TASK INSTRUCTIONS: Using the data below, return word for word every line from the one holding "ATOM 81 C C" down to the one holding "ATOM 96 N N". Leave pictures out.

PROVIDED INFORMATION:
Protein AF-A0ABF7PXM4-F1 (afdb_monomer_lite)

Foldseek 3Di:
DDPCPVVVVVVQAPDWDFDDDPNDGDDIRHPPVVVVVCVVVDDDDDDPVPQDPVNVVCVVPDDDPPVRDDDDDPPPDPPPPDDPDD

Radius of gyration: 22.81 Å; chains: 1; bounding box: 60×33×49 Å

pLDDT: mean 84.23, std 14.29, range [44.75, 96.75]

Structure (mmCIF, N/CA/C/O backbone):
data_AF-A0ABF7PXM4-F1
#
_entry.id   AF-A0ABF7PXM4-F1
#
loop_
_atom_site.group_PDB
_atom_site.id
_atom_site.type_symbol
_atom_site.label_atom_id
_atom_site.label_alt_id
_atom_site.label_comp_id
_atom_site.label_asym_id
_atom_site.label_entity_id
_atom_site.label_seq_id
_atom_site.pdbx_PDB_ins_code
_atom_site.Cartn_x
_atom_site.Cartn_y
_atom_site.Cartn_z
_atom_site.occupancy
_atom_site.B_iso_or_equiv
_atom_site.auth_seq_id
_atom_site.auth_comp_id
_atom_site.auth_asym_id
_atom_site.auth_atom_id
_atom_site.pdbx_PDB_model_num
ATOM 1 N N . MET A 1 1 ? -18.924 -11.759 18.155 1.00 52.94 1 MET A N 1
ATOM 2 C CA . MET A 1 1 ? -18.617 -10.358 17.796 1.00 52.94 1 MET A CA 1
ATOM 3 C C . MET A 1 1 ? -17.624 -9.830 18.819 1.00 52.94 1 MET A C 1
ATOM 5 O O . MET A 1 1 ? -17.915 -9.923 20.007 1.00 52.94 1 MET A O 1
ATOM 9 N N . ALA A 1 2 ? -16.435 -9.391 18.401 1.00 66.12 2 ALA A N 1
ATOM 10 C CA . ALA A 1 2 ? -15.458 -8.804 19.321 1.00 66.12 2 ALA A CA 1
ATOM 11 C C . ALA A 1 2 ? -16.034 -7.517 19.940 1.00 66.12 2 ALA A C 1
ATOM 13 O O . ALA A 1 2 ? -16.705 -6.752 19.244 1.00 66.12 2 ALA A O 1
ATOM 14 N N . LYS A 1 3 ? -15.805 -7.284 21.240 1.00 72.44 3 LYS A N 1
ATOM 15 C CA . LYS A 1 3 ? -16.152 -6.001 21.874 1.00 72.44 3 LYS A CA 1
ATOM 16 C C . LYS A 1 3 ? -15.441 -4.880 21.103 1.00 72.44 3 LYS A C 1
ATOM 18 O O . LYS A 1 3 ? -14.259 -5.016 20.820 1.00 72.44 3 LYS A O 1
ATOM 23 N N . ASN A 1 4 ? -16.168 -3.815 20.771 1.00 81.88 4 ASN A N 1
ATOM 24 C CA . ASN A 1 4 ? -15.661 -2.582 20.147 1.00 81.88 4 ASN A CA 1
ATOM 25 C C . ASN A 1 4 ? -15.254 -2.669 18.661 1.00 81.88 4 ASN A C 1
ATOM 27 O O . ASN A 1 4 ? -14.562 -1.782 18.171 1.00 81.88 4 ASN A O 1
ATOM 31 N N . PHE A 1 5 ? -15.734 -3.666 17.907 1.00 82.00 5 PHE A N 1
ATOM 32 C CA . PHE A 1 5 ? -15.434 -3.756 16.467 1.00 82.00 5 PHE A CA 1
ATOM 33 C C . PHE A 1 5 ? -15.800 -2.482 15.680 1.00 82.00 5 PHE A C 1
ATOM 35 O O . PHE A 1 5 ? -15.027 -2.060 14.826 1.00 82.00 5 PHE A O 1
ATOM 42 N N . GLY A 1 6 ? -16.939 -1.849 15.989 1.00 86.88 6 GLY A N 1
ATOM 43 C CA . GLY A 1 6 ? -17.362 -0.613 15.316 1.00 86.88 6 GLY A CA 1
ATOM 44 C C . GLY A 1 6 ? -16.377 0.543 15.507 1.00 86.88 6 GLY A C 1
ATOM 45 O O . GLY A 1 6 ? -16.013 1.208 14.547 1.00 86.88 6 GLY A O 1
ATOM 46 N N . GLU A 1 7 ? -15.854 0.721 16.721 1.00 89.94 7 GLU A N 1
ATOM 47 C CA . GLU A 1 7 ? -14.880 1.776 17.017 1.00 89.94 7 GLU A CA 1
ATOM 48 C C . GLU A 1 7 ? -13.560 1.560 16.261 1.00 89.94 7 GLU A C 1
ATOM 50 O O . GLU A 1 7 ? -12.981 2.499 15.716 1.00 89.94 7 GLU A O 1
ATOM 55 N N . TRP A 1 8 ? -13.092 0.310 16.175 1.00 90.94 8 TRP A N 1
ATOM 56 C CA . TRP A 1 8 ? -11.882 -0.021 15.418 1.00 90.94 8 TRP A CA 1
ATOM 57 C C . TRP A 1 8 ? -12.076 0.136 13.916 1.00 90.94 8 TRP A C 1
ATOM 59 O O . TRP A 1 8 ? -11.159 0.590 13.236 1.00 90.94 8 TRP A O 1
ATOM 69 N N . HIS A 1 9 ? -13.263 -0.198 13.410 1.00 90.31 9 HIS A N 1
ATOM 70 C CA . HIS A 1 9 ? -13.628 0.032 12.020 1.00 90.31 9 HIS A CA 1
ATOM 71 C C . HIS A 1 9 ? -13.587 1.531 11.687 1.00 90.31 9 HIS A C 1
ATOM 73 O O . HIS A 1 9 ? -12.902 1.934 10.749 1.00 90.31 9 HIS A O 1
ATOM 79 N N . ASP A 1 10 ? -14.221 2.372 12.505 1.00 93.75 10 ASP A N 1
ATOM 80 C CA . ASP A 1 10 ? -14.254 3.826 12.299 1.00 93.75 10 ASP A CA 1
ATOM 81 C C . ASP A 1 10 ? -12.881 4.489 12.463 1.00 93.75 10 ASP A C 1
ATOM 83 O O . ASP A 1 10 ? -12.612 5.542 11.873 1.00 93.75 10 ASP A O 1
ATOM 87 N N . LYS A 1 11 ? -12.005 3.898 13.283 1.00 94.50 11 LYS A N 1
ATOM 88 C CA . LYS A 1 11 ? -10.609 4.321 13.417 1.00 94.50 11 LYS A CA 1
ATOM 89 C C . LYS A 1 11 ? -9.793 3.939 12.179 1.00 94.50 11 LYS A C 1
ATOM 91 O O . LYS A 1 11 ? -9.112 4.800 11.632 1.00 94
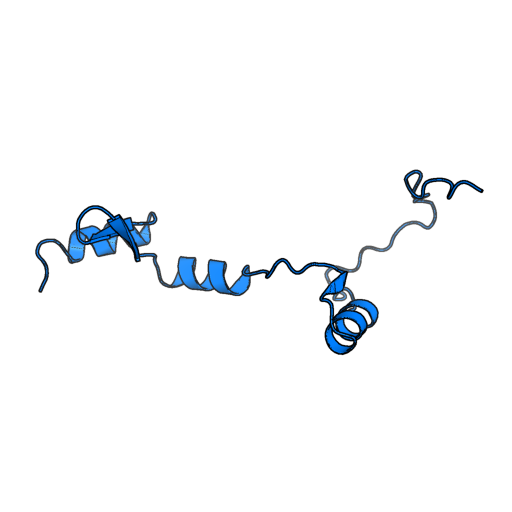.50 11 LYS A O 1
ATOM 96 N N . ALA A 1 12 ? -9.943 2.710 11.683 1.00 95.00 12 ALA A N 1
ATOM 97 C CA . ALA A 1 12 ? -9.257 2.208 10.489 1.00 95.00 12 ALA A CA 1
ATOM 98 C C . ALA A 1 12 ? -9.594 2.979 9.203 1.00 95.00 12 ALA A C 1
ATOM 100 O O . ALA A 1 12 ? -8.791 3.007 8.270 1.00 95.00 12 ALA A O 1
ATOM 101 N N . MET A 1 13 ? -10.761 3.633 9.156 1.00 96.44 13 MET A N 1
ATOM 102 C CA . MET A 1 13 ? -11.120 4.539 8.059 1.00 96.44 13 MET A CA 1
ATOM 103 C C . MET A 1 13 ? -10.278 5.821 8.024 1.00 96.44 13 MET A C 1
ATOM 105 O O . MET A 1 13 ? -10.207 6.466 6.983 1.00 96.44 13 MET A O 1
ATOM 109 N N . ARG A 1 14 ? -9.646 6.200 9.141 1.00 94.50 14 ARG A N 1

* * *

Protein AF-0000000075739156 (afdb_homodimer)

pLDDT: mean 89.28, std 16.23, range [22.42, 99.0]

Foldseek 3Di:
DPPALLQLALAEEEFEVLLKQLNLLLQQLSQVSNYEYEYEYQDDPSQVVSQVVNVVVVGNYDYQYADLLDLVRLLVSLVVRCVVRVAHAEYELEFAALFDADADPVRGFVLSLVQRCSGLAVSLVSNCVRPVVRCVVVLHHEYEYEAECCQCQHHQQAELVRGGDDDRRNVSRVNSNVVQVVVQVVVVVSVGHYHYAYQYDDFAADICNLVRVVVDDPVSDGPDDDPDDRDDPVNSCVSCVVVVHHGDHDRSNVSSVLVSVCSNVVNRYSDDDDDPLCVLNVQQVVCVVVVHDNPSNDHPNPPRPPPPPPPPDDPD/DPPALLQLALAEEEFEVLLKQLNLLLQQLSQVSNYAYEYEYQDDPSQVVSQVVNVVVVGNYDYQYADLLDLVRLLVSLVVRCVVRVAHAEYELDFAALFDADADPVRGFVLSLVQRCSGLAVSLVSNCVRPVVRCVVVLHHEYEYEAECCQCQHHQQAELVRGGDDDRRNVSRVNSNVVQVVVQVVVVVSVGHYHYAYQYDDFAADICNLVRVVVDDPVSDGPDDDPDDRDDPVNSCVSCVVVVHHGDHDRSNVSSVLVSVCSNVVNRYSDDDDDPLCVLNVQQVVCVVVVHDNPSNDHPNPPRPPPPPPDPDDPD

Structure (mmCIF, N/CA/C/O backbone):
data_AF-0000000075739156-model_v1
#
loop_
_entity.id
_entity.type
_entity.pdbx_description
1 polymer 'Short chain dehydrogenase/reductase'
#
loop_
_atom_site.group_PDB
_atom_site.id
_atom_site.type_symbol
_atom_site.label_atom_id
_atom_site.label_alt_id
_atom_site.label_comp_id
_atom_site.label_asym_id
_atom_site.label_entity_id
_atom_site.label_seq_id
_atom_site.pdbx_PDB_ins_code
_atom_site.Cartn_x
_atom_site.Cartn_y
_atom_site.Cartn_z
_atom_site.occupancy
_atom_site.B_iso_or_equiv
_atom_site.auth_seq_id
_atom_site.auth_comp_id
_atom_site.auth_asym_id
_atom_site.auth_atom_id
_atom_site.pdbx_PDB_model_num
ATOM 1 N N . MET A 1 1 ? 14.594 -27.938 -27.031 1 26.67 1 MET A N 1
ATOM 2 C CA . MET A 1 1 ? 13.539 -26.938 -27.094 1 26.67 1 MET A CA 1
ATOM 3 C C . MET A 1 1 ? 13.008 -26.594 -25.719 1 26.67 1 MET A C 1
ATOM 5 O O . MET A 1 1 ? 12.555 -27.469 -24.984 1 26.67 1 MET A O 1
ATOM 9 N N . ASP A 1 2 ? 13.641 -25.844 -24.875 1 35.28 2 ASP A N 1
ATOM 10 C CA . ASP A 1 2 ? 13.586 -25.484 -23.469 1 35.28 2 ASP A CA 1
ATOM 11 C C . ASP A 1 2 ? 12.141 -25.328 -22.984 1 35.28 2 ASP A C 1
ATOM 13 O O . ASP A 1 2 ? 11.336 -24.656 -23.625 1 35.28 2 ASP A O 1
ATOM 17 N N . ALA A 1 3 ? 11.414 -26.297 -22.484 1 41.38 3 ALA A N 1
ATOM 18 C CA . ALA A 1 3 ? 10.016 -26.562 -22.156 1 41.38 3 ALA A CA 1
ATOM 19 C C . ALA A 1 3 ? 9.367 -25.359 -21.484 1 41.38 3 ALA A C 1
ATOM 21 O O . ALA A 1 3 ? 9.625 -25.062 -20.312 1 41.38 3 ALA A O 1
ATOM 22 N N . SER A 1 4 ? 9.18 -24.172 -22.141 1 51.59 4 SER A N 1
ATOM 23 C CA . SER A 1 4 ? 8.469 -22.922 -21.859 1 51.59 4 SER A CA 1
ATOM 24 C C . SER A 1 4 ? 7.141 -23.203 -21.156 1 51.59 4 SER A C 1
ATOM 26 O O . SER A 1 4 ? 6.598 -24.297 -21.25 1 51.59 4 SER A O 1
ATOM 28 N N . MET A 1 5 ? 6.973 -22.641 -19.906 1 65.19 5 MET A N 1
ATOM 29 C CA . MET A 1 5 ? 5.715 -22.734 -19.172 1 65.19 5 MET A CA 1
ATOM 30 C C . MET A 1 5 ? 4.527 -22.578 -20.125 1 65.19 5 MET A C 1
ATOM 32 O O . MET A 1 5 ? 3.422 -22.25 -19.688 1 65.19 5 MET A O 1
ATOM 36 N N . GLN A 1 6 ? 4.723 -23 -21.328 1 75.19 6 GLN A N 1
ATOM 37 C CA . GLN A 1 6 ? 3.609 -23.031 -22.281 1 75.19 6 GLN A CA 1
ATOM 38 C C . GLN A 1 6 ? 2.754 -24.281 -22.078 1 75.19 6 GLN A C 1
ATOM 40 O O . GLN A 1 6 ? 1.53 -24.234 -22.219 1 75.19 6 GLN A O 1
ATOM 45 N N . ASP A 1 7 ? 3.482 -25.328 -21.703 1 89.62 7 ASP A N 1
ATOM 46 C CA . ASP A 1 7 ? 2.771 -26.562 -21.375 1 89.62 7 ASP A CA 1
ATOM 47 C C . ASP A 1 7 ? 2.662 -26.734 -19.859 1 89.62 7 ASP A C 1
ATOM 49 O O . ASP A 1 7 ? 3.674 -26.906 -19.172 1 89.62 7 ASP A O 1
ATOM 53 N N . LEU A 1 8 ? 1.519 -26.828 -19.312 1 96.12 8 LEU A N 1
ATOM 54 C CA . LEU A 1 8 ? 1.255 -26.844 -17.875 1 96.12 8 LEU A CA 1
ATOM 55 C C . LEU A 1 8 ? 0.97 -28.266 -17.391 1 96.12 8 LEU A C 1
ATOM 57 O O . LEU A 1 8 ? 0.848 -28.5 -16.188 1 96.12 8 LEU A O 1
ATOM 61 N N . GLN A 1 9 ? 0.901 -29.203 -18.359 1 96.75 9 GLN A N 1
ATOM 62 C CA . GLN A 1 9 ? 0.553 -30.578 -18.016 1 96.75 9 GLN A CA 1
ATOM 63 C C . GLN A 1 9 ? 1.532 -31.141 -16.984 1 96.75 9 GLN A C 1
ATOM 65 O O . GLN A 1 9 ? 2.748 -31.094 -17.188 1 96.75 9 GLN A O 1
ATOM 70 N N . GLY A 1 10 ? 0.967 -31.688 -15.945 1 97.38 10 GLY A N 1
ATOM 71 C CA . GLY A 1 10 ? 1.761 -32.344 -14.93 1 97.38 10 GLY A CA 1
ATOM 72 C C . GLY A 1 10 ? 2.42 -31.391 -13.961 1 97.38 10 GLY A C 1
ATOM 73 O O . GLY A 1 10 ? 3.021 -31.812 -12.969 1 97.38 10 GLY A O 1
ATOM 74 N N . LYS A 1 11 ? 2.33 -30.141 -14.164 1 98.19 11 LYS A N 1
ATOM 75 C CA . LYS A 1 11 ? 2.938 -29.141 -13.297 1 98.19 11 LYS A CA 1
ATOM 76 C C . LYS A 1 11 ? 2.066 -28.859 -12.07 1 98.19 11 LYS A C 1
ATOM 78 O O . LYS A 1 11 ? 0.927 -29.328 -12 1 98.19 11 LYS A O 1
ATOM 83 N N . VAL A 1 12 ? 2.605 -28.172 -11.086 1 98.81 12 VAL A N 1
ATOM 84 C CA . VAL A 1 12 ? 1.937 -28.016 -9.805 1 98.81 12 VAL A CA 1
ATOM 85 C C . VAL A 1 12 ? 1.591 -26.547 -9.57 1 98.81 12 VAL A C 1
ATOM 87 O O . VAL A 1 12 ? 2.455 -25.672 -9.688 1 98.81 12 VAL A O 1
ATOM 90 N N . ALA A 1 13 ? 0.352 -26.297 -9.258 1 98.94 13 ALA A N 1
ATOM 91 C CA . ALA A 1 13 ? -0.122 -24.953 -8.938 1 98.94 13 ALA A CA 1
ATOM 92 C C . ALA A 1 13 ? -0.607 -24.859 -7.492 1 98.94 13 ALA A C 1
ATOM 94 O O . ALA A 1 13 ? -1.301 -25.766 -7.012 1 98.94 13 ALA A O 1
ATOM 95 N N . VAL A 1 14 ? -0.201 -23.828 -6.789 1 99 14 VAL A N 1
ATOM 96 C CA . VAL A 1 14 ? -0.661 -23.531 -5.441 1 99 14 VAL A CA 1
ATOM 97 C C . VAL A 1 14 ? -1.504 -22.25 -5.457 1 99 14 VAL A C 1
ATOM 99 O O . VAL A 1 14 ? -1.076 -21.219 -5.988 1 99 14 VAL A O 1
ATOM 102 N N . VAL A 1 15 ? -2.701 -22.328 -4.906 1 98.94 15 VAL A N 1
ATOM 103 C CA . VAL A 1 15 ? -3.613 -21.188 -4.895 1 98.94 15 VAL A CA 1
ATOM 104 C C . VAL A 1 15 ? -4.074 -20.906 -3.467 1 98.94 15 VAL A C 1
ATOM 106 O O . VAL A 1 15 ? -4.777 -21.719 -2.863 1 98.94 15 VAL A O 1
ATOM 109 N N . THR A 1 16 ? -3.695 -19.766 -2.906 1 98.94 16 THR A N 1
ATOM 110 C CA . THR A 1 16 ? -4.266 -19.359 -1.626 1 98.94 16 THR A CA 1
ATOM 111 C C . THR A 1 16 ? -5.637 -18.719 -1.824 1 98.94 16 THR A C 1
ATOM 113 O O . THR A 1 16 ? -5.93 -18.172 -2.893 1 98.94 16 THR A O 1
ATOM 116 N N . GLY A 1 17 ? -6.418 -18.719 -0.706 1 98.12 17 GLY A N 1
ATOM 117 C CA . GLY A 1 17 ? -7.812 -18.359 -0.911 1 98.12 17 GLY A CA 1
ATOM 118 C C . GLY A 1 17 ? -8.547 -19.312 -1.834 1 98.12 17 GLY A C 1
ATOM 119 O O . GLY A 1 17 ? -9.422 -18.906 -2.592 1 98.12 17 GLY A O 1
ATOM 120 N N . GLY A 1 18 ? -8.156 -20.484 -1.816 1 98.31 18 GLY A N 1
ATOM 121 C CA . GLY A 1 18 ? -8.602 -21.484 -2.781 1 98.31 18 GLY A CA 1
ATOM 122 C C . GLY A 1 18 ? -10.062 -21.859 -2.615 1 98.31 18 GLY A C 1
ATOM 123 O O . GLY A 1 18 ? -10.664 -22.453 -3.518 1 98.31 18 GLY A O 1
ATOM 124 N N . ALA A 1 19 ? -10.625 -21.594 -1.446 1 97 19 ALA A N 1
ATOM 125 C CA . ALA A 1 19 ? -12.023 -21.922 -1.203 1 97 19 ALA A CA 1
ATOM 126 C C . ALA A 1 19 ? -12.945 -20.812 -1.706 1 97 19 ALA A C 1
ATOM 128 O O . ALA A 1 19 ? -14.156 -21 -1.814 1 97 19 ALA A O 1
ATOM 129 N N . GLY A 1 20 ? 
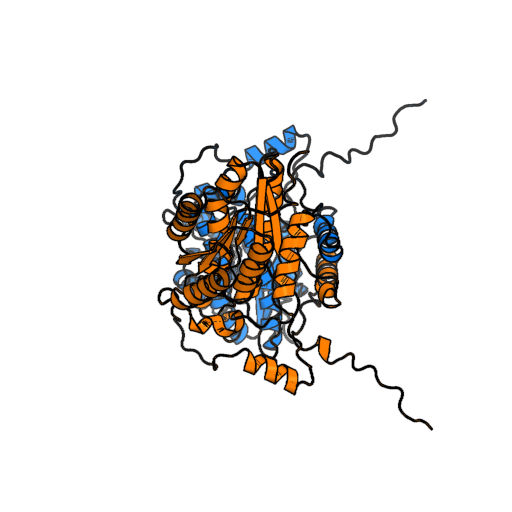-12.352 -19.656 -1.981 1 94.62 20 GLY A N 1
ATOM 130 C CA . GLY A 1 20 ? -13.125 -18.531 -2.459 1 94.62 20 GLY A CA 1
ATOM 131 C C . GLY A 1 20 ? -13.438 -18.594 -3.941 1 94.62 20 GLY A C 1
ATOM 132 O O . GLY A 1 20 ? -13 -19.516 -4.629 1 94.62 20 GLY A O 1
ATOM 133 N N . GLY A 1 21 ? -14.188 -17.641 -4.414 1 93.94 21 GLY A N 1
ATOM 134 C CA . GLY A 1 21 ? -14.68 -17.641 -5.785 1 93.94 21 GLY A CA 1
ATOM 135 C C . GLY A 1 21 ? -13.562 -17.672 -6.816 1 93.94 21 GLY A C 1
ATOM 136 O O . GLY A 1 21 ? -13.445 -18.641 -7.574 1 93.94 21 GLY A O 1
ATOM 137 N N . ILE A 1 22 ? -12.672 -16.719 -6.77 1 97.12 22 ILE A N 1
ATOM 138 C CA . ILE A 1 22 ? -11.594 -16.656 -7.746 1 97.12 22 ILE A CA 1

ANSWER SPACE:
ATOM 81 C C . ASP A 1 10 ? -12.881 4.489 12.463 1.00 93.75 10 ASP A C 1
ATOM 83 O O . ASP A 1 10 ? -12.612 5.542 11.873 1.00 93.75 10 ASP A O 1
ATOM 87 N N . LYS A 1 11 ? -12.005 3.898 13.283 1.00 94.50 11 LYS A N 1
ATOM 88 C CA . LYS A 1 11 ? -10.609 4.321 13.417 1.00 94.50 11 LYS A CA 1
ATOM 89 C C . LYS A 1 11 ? -9.793 3.939 12.179 1.00 94.50 11 LYS A C 1
ATOM 91 O O . LYS A 1 11 ? -9.112 4.800 11.632 1.00 94
.50 11 LYS A O 1
ATOM 96 N N . ALA A 1 12 ? -9.943 2.710 11.683 1.00 95.00 12 ALA A N 1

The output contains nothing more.